## Task goal
Please give back, word for word, only the lines starting at the one containing "ATOM 113 C CA" and ending at the one containing "ATOM 144 N N" within the material below.

## Data extracts
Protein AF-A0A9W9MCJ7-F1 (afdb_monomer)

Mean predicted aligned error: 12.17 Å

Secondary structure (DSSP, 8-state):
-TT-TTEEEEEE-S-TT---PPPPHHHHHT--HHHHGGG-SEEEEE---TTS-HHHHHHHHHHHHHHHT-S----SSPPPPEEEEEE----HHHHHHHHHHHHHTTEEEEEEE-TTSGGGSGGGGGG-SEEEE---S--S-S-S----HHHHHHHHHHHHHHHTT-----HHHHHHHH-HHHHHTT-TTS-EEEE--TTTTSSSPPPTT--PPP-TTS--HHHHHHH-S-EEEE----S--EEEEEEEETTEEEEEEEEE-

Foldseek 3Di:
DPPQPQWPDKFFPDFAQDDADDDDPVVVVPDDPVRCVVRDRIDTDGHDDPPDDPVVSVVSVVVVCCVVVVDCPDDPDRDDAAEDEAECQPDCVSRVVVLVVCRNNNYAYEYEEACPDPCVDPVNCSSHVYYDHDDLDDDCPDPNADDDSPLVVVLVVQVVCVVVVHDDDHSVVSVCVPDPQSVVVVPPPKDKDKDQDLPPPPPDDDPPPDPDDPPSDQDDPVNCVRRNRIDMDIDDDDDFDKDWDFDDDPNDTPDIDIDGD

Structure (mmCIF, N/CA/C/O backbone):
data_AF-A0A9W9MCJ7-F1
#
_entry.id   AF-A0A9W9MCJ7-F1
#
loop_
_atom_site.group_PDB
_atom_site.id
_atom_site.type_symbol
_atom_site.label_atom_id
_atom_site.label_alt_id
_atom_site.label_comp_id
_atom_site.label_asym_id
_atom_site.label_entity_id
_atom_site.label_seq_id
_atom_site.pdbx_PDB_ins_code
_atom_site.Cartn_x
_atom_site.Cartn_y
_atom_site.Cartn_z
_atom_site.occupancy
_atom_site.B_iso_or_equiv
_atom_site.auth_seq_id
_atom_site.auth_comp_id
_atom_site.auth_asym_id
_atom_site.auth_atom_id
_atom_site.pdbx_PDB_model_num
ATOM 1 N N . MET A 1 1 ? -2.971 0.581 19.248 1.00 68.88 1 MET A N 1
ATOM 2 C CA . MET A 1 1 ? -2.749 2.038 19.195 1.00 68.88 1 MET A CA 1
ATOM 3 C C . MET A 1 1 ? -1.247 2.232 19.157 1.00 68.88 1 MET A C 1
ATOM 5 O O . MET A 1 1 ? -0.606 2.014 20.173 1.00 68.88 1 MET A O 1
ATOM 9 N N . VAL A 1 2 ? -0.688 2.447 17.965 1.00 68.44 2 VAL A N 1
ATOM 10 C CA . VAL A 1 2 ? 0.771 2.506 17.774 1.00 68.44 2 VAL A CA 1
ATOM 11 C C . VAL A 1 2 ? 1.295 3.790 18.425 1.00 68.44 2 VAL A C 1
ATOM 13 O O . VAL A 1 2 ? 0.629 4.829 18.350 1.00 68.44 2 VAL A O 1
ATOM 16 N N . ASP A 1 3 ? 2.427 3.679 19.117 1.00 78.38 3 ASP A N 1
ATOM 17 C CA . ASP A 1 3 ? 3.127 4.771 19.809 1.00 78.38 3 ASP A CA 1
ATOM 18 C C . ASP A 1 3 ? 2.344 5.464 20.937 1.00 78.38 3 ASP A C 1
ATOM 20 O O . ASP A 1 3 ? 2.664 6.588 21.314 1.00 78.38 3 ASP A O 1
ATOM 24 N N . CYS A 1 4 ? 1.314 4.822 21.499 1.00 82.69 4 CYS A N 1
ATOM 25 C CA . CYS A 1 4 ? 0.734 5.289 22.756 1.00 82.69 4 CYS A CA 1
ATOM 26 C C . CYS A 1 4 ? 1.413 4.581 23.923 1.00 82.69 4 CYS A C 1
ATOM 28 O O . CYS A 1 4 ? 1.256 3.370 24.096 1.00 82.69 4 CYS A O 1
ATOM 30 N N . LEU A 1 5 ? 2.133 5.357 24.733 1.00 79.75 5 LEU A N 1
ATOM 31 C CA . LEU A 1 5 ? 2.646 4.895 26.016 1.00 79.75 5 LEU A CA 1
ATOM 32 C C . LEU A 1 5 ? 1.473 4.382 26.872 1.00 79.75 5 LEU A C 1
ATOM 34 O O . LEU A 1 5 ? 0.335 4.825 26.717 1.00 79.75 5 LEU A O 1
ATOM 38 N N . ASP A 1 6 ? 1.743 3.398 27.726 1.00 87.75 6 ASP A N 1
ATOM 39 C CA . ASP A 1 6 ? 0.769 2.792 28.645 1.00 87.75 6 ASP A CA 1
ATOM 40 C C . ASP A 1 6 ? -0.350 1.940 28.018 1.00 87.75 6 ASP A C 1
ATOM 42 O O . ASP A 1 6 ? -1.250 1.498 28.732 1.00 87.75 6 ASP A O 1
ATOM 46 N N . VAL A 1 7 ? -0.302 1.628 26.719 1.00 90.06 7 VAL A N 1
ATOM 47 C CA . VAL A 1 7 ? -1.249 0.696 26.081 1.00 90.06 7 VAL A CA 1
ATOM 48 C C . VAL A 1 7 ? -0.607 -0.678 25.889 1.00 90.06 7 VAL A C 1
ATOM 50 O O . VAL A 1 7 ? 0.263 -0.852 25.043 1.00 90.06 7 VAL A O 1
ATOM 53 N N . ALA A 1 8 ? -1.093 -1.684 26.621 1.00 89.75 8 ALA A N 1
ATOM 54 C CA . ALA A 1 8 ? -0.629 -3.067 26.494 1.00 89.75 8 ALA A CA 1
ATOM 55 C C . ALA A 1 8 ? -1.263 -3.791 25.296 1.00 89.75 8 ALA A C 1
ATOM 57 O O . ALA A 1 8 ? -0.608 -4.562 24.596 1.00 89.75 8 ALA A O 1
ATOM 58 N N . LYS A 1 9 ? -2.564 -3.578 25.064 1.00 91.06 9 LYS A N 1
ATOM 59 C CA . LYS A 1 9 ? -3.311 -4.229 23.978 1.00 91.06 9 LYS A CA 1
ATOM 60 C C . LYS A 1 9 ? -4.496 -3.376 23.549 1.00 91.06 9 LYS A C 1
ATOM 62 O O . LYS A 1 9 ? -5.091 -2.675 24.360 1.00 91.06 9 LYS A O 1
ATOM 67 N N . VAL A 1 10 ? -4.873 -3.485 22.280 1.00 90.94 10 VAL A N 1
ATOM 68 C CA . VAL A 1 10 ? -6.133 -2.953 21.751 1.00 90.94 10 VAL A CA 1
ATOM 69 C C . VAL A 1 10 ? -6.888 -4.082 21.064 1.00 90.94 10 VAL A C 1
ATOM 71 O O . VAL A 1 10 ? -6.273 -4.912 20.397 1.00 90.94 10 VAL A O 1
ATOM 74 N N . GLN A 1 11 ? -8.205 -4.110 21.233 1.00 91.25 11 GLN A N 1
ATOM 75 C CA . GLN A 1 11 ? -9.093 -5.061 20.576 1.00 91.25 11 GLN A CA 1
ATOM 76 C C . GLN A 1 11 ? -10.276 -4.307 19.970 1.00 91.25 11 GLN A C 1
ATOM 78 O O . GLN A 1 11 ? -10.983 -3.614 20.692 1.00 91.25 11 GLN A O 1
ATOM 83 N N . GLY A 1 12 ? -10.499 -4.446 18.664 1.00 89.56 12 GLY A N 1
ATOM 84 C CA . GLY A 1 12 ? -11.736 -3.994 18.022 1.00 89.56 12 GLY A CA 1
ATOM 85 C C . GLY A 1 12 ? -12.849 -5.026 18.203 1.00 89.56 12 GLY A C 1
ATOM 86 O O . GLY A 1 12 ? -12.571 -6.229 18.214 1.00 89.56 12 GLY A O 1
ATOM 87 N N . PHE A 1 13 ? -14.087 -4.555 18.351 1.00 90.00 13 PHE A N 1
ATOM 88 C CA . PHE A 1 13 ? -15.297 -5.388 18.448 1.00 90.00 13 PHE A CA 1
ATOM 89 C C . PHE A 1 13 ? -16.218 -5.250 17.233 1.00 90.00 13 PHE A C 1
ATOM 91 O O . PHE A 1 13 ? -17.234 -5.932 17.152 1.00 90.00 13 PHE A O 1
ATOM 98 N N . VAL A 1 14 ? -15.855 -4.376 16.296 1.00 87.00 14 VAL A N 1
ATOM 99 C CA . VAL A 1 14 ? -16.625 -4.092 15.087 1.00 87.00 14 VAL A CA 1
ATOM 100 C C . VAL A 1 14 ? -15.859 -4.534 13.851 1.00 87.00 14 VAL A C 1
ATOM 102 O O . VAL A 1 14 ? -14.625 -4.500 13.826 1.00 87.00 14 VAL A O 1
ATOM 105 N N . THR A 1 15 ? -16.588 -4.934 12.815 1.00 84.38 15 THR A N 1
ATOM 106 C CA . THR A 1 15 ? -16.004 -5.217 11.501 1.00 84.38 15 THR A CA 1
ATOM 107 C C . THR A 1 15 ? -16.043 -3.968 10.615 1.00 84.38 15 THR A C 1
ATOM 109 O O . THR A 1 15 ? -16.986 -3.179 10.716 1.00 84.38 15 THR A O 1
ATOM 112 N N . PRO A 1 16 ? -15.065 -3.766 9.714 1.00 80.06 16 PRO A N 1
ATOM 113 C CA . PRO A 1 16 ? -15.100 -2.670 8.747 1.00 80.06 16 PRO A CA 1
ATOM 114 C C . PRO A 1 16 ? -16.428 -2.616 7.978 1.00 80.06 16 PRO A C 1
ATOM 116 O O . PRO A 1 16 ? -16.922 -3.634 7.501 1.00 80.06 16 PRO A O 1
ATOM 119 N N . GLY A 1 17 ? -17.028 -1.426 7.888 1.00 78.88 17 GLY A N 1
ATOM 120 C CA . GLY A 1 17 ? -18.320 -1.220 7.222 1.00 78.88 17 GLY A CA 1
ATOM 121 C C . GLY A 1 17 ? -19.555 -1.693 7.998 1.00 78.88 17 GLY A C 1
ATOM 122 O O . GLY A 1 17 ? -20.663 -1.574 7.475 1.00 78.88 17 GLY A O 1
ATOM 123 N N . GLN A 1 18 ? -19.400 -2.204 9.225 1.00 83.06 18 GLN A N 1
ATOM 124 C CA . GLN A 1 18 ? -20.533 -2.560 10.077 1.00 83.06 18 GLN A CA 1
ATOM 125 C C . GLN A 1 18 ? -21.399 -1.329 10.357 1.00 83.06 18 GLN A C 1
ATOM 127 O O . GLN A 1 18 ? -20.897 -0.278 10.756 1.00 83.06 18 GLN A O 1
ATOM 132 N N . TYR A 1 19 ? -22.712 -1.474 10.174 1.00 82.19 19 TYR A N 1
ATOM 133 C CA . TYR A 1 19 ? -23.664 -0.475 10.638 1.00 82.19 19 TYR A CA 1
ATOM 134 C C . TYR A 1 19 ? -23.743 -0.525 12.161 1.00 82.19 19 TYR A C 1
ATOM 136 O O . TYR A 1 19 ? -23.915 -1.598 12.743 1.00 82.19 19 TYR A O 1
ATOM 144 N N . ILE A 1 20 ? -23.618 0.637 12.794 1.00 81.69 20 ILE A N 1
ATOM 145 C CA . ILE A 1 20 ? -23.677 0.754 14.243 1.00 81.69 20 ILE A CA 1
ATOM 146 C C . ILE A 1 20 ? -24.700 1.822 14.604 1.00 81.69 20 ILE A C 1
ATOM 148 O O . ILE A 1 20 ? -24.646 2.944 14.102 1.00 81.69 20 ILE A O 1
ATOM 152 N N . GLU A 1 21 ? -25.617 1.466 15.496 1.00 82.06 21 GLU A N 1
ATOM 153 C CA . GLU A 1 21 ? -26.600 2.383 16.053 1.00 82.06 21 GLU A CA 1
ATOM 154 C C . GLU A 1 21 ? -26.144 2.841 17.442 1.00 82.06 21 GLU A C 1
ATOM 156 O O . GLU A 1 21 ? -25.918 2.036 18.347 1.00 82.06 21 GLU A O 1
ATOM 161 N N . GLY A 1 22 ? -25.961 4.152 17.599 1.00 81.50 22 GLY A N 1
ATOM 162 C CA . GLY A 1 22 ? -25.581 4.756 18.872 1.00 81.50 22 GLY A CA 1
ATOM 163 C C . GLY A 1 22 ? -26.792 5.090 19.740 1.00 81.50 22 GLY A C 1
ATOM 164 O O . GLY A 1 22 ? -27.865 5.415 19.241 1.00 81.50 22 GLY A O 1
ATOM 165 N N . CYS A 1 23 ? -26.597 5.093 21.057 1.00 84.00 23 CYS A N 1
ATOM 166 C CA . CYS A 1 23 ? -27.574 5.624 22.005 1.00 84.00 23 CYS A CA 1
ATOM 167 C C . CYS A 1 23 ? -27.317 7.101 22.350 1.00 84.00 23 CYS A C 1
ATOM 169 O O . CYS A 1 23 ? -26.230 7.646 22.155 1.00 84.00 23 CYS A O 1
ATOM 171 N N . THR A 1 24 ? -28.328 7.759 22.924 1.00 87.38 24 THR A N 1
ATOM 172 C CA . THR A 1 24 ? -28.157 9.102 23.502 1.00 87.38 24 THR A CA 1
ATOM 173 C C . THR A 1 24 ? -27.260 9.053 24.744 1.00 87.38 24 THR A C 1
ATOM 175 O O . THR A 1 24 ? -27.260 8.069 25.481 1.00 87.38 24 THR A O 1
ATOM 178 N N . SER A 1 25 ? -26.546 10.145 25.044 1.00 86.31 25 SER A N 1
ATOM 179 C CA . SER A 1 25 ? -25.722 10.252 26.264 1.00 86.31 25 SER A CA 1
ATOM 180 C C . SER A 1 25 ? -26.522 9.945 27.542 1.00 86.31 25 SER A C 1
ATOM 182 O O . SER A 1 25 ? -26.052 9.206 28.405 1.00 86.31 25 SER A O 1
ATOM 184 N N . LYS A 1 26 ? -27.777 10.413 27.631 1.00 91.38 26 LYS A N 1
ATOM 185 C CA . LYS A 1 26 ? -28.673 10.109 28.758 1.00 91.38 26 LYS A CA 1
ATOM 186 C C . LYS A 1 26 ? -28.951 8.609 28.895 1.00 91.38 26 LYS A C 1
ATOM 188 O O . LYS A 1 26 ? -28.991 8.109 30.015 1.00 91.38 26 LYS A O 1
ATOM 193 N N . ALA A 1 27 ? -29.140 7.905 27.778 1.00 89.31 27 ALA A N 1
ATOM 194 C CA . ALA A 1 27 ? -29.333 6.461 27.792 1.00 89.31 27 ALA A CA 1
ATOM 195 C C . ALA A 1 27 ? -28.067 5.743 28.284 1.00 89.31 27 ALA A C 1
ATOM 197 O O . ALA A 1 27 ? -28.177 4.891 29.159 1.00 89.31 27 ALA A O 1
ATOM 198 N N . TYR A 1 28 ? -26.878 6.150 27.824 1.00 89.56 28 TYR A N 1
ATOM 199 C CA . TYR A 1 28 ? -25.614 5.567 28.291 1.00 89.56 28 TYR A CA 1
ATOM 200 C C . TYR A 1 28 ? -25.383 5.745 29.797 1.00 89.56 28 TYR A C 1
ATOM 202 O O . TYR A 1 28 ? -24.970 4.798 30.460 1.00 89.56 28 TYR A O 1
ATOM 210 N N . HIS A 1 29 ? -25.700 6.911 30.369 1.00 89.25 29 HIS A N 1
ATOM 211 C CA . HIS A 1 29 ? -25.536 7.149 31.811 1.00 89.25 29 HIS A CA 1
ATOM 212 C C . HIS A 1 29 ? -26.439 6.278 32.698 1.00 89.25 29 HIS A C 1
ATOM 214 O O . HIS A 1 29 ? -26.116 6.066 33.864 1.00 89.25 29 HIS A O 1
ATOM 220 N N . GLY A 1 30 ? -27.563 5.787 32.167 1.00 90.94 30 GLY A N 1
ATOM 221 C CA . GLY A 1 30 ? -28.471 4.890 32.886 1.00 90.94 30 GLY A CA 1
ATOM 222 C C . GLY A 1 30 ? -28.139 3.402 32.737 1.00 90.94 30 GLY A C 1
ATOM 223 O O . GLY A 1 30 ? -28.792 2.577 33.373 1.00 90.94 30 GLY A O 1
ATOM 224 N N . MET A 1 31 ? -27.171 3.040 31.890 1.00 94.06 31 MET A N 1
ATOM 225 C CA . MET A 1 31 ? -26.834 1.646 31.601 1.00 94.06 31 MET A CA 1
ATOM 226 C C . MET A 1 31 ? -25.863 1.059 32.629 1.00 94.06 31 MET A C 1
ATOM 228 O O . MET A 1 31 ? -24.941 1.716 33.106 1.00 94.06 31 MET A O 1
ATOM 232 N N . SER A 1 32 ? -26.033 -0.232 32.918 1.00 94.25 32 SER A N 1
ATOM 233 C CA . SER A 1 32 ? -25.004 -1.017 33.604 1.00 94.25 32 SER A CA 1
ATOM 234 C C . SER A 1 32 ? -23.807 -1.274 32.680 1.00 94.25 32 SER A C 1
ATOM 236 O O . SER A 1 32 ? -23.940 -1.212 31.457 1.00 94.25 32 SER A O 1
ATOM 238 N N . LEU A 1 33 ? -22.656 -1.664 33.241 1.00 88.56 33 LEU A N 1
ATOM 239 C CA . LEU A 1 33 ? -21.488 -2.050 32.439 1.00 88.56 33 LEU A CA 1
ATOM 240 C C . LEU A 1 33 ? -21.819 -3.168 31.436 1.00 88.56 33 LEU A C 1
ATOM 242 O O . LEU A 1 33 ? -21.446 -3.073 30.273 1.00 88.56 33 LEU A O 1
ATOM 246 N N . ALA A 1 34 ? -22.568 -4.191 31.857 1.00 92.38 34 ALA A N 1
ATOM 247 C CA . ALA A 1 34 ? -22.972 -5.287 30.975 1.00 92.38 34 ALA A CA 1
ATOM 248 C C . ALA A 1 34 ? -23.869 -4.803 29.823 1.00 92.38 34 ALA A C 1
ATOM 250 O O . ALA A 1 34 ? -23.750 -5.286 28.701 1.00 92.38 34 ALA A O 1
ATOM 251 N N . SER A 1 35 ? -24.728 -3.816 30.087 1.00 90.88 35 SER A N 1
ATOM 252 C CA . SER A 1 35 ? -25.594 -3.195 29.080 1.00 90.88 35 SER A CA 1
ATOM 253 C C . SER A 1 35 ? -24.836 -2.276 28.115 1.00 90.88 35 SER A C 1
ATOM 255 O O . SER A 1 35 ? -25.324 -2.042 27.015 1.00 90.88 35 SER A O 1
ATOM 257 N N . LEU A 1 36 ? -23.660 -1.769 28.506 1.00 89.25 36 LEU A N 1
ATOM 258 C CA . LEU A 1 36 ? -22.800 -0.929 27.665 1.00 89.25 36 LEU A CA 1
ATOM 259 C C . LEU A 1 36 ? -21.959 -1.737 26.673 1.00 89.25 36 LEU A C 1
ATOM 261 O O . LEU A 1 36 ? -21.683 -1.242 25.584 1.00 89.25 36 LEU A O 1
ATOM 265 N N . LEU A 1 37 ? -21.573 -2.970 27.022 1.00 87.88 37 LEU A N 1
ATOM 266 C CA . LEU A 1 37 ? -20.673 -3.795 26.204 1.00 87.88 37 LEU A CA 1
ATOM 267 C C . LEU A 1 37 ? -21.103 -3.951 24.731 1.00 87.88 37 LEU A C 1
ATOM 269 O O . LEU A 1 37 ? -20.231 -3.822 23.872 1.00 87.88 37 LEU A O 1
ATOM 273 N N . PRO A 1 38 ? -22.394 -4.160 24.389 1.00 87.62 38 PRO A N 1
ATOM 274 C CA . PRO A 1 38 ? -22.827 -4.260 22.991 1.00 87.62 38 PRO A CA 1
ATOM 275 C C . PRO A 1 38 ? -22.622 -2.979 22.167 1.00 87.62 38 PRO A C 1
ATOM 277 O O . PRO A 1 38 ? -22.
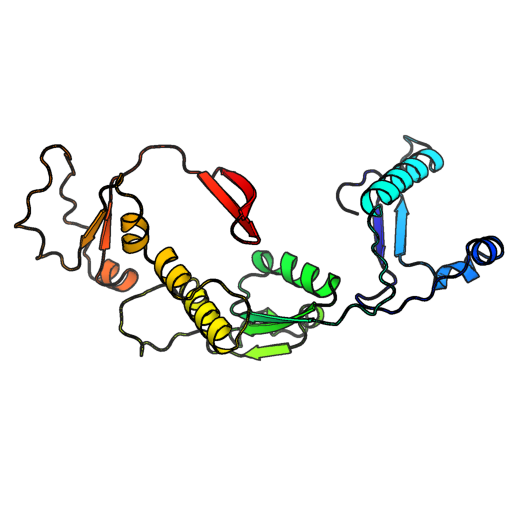612 -3.043 20.943 1.00 87.62 38 PRO A O 1
ATOM 280 N N . TYR A 1 39 ? -22.459 -1.827 22.825 1.00 87.50 39 TYR A N 1
ATOM 281 C CA . TYR A 1 39 ? -22.235 -0.526 22.188 1.00 87.50 39 TYR A CA 1
ATOM 282 C C . TYR A 1 39 ? -20.751 -0.135 22.145 1.00 87.50 39 TYR A C 1
ATOM 284 O O . TYR A 1 39 ? -20.402 0.928 21.630 1.00 87.50 39 TYR A O 1
ATOM 292 N N . CYS A 1 40 ? -19.854 -0.963 22.690 1.00 88.50 40 CYS A N 1
ATOM 293 C CA . CYS A 1 40 ? -18.420 -0.716 22.630 1.00 88.50 40 CYS A CA 1
ATOM 294 C C . CYS A 1 40 ? -17.869 -1.064 21.240 1.00 88.50 40 CYS A C 1
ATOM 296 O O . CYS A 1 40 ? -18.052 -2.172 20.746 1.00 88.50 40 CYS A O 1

## Result
ATOM 113 C CA . PRO A 1 16 ? -15.100 -2.670 8.747 1.00 80.06 16 PRO A CA 1
ATOM 114 C C . PRO A 1 16 ? -16.428 -2.616 7.978 1.00 80.06 16 PRO A C 1
ATOM 116 O O . PRO A 1 16 ? -16.922 -3.634 7.501 1.00 80.06 16 PRO A O 1
ATOM 119 N N . GLY A 1 17 ? -17.028 -1.426 7.888 1.00 78.88 17 GLY A N 1
ATOM 120 C CA . GLY A 1 17 ? -18.320 -1.220 7.222 1.00 78.88 17 GLY A CA 1
ATOM 121 C C . GLY A 1 17 ? -19.555 -1.693 7.998 1.00 78.88 17 GLY A C 1
ATOM 122 O O . GLY A 1 17 ? -20.663 -1.574 7.475 1.00 78.88 17 GLY A O 1
ATOM 123 N N . GLN A 1 18 ? -19.400 -2.204 9.225 1.00 83.06 18 GLN A N 1
ATOM 124 C CA . GLN A 1 18 ? -20.533 -2.560 10.077 1.00 83.06 18 GLN A CA 1
ATOM 125 C C . GLN A 1 18 ? -21.399 -1.329 10.357 1.00 83.06 18 GLN A C 1
ATOM 127 O O . GLN A 1 18 ? -20.897 -0.278 10.756 1.00 83.06 18 GLN A O 1
ATOM 132 N N . TYR A 1 19 ? -22.712 -1.474 10.174 1.00 82.19 19 TYR A N 1
ATOM 133 C CA . TYR A 1 19 ? -23.664 -0.475 10.638 1.00 82.19 19 TYR A CA 1
ATOM 134 C C . TYR A 1 19 ? -23.743 -0.525 12.161 1.00 82.19 19 TYR A C 1
ATOM 136 O O . TYR A 1 19 ? -23.915 -1.598 12.743 1.00 82.19 19 TYR A O 1
ATOM 144 N N . ILE A 1 20 ? -23.618 0.637 12.794 1.00 81.69 20 ILE A N 1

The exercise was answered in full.